### TASK DETAILS
From the data below, retype exactly the lines starting with the one that contains "ATOM 75 O O" and ending with the one that contains "ATOM 80 C CA", both included.

(Beginning of DATA FOR THIS TASK)

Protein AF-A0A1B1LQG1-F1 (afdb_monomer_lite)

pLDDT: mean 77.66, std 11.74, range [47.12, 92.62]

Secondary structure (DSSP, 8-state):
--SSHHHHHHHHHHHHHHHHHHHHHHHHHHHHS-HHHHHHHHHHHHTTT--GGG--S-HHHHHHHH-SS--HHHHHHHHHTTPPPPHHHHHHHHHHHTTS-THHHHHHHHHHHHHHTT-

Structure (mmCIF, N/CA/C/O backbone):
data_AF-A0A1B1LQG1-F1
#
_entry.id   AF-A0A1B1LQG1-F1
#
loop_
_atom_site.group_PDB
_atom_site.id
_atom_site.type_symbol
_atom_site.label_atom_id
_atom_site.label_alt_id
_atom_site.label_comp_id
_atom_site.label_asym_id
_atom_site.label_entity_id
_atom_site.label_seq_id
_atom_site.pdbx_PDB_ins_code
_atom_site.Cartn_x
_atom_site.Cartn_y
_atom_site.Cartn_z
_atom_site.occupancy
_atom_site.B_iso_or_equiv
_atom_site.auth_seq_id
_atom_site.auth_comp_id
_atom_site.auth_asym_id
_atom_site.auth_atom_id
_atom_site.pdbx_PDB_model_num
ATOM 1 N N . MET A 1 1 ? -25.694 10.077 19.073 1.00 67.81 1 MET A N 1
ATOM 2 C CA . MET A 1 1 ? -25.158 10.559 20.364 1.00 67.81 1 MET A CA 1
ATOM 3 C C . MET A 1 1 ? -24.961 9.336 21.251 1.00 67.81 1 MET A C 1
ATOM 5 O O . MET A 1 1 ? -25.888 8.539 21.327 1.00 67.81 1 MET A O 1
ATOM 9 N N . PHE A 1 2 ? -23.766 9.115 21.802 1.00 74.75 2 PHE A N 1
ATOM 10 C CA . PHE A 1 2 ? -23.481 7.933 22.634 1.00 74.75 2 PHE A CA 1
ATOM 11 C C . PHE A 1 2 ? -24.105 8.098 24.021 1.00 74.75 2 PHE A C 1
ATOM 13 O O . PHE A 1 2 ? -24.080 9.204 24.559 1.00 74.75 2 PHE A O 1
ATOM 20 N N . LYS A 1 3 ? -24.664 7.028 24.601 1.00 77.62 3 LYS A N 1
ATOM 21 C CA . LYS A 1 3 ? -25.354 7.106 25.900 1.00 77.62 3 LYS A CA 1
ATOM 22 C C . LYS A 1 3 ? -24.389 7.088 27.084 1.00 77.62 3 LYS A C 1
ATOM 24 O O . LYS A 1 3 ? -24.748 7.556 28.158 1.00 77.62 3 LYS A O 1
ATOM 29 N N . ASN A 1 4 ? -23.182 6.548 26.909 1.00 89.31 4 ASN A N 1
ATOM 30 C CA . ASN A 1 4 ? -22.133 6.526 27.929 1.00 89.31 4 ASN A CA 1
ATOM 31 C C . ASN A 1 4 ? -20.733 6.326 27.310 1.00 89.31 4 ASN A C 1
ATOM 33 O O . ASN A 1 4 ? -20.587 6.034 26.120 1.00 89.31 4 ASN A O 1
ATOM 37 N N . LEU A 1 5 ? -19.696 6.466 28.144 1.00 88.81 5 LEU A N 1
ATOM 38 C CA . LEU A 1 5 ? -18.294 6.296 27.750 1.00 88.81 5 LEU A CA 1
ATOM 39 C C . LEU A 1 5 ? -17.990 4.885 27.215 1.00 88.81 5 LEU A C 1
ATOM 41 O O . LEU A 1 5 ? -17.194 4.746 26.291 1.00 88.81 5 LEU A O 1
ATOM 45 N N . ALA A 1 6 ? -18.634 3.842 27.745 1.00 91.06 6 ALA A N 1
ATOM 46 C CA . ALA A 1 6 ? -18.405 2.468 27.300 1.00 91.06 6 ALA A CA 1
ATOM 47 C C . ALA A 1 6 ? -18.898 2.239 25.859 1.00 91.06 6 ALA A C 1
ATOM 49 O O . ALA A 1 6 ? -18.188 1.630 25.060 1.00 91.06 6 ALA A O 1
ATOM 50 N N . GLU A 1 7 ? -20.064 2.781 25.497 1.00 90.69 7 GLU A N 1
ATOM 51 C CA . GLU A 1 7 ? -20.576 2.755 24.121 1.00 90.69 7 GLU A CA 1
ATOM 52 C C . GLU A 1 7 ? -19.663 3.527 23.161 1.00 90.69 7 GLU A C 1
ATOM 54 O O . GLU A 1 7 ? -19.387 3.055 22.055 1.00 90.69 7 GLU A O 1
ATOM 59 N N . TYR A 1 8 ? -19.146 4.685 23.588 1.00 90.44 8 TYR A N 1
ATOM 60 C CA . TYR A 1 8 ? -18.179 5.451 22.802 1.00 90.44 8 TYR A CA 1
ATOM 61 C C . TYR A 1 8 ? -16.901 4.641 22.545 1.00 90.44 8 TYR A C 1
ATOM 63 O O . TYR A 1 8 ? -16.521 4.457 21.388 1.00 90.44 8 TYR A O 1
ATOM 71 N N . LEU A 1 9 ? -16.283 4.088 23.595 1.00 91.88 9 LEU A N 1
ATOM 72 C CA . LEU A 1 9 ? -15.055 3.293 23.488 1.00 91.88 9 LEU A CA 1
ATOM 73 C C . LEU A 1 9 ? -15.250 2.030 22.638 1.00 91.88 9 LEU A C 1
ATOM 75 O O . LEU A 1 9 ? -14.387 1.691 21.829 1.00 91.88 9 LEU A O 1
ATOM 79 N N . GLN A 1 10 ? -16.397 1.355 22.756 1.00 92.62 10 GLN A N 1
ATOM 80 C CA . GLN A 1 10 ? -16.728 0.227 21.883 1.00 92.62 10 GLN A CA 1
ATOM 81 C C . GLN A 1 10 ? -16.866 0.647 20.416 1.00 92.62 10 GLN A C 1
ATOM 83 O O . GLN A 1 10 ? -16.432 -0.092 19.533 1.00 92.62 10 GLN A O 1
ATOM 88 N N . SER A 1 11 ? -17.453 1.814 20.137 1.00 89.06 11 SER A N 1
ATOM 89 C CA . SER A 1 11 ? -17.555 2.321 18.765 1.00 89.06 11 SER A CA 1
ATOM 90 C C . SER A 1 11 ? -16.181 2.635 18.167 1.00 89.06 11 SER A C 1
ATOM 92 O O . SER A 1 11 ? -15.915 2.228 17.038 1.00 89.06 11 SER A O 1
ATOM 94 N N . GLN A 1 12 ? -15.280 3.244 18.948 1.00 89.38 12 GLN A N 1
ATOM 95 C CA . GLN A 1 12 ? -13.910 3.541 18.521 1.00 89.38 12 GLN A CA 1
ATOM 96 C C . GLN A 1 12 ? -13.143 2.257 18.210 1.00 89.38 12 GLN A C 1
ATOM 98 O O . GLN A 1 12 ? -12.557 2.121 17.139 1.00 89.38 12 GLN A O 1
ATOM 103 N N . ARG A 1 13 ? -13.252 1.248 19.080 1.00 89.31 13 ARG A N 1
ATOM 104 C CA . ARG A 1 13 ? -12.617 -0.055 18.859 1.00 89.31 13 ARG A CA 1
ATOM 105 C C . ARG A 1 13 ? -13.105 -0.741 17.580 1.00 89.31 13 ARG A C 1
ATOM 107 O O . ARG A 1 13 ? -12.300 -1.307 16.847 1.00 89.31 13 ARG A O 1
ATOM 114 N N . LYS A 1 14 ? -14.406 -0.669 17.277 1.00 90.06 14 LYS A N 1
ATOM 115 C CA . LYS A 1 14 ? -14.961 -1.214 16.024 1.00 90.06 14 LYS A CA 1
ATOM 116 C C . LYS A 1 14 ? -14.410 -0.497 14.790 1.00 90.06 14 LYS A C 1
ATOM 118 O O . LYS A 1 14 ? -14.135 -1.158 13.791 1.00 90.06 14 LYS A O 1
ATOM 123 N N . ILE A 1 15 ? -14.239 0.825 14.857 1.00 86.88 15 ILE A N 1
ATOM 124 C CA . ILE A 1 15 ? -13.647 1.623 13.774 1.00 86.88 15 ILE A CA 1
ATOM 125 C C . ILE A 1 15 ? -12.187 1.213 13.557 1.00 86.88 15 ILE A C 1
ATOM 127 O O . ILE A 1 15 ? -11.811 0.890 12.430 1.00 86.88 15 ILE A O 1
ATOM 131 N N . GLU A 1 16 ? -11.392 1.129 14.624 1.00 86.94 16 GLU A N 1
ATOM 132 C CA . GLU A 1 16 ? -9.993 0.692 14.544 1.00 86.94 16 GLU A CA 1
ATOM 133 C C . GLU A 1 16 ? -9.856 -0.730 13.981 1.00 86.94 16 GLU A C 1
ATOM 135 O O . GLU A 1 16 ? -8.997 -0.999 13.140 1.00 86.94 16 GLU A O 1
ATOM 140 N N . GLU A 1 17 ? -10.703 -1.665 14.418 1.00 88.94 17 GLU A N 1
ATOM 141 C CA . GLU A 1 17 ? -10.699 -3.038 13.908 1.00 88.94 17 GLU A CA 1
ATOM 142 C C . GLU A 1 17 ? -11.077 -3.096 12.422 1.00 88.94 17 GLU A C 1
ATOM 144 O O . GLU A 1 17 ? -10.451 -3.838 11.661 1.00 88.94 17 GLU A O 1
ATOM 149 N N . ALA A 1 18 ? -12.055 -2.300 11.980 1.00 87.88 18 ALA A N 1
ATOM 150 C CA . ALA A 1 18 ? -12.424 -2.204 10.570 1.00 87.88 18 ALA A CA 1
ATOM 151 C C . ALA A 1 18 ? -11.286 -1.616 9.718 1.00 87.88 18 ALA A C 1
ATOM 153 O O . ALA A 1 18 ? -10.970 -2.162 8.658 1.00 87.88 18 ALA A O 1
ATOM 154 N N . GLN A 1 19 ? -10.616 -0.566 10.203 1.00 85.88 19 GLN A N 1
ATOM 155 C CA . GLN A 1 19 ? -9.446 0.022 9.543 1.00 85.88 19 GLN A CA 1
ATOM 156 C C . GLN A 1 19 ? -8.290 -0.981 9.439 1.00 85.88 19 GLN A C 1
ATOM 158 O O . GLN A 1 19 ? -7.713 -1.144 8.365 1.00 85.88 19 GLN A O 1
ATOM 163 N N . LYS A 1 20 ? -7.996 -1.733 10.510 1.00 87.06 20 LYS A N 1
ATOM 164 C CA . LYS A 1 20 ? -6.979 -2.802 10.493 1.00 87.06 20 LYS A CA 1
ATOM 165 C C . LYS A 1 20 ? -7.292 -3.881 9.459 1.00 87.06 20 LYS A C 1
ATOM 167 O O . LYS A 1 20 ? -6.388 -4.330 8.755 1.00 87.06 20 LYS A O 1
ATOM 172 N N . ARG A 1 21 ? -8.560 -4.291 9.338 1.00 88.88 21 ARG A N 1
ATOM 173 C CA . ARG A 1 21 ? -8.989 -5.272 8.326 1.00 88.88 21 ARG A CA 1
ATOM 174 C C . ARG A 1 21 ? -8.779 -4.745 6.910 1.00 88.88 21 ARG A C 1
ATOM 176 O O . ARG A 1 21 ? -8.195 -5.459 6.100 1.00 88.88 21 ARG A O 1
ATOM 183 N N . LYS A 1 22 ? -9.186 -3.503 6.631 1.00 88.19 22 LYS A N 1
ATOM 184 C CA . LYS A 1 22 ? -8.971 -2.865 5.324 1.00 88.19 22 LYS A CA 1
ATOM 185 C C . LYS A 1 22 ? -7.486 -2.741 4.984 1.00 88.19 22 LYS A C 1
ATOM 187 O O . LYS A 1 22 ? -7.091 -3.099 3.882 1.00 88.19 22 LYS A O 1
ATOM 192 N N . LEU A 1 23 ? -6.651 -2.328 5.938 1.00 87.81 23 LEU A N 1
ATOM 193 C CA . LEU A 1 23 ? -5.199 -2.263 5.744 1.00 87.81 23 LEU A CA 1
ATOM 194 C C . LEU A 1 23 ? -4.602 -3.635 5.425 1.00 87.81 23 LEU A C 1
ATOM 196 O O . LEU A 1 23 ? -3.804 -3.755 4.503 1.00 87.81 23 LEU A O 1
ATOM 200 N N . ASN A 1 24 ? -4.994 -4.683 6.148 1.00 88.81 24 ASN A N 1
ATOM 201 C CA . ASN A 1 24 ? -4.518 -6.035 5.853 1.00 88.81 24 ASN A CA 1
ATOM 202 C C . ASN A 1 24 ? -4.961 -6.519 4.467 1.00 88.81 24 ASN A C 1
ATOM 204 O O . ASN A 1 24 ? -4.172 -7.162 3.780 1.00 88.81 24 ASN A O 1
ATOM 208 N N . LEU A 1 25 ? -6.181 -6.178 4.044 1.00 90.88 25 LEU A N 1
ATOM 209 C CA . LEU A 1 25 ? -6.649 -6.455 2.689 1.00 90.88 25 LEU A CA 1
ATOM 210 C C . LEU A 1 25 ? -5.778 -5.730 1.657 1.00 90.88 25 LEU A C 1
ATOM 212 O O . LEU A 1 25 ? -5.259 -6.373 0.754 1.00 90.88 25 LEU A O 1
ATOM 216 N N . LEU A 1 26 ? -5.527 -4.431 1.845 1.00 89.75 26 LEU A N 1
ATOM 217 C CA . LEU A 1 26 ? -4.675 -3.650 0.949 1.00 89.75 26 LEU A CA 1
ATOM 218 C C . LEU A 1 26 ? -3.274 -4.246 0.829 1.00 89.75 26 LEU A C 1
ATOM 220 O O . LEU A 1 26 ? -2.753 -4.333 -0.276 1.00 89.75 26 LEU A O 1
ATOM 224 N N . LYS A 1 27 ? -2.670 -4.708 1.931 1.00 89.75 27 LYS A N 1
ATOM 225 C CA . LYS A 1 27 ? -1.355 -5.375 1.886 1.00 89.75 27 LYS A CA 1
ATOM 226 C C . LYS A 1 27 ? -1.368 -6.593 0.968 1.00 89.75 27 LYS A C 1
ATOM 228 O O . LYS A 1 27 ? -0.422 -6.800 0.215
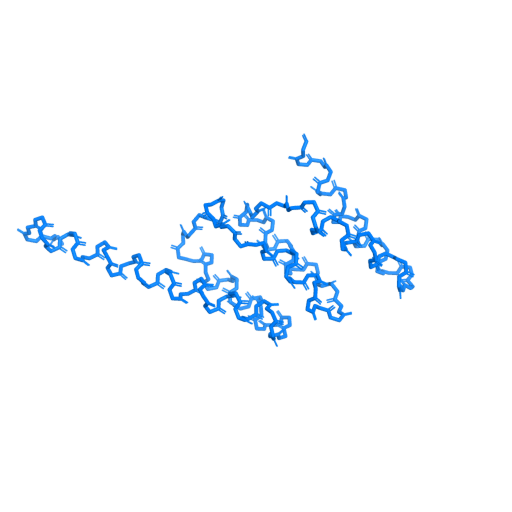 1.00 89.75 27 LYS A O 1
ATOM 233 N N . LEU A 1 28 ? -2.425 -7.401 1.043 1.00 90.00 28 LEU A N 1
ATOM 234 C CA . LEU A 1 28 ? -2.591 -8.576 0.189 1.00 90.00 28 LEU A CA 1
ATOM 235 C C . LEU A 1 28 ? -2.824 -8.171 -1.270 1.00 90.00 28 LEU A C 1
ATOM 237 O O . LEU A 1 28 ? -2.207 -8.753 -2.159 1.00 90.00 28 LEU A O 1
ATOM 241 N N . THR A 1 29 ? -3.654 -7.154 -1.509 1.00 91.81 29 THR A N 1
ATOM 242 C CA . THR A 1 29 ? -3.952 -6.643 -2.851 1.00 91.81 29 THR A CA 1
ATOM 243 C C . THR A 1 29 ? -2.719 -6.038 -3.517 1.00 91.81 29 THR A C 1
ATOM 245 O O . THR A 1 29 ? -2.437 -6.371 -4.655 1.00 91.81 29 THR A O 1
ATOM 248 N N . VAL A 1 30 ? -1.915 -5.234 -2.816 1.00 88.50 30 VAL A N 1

(End of DATA FOR THIS TASK)

### ANSWER TO THIS PROBLEM
ATOM 75 O O . LEU A 1 9 ? -14.387 1.691 21.829 1.00 91.88 9 LEU A O 1
ATOM 79 N N . GLN A 1 10 ? -16.397 1.355 22.756 1.00 92.62 10 GLN A N 1
ATOM 80 C CA . GLN A 1 10 ? -16.728 0.227 21.883 1.00 92.62 10 GLN A CA 1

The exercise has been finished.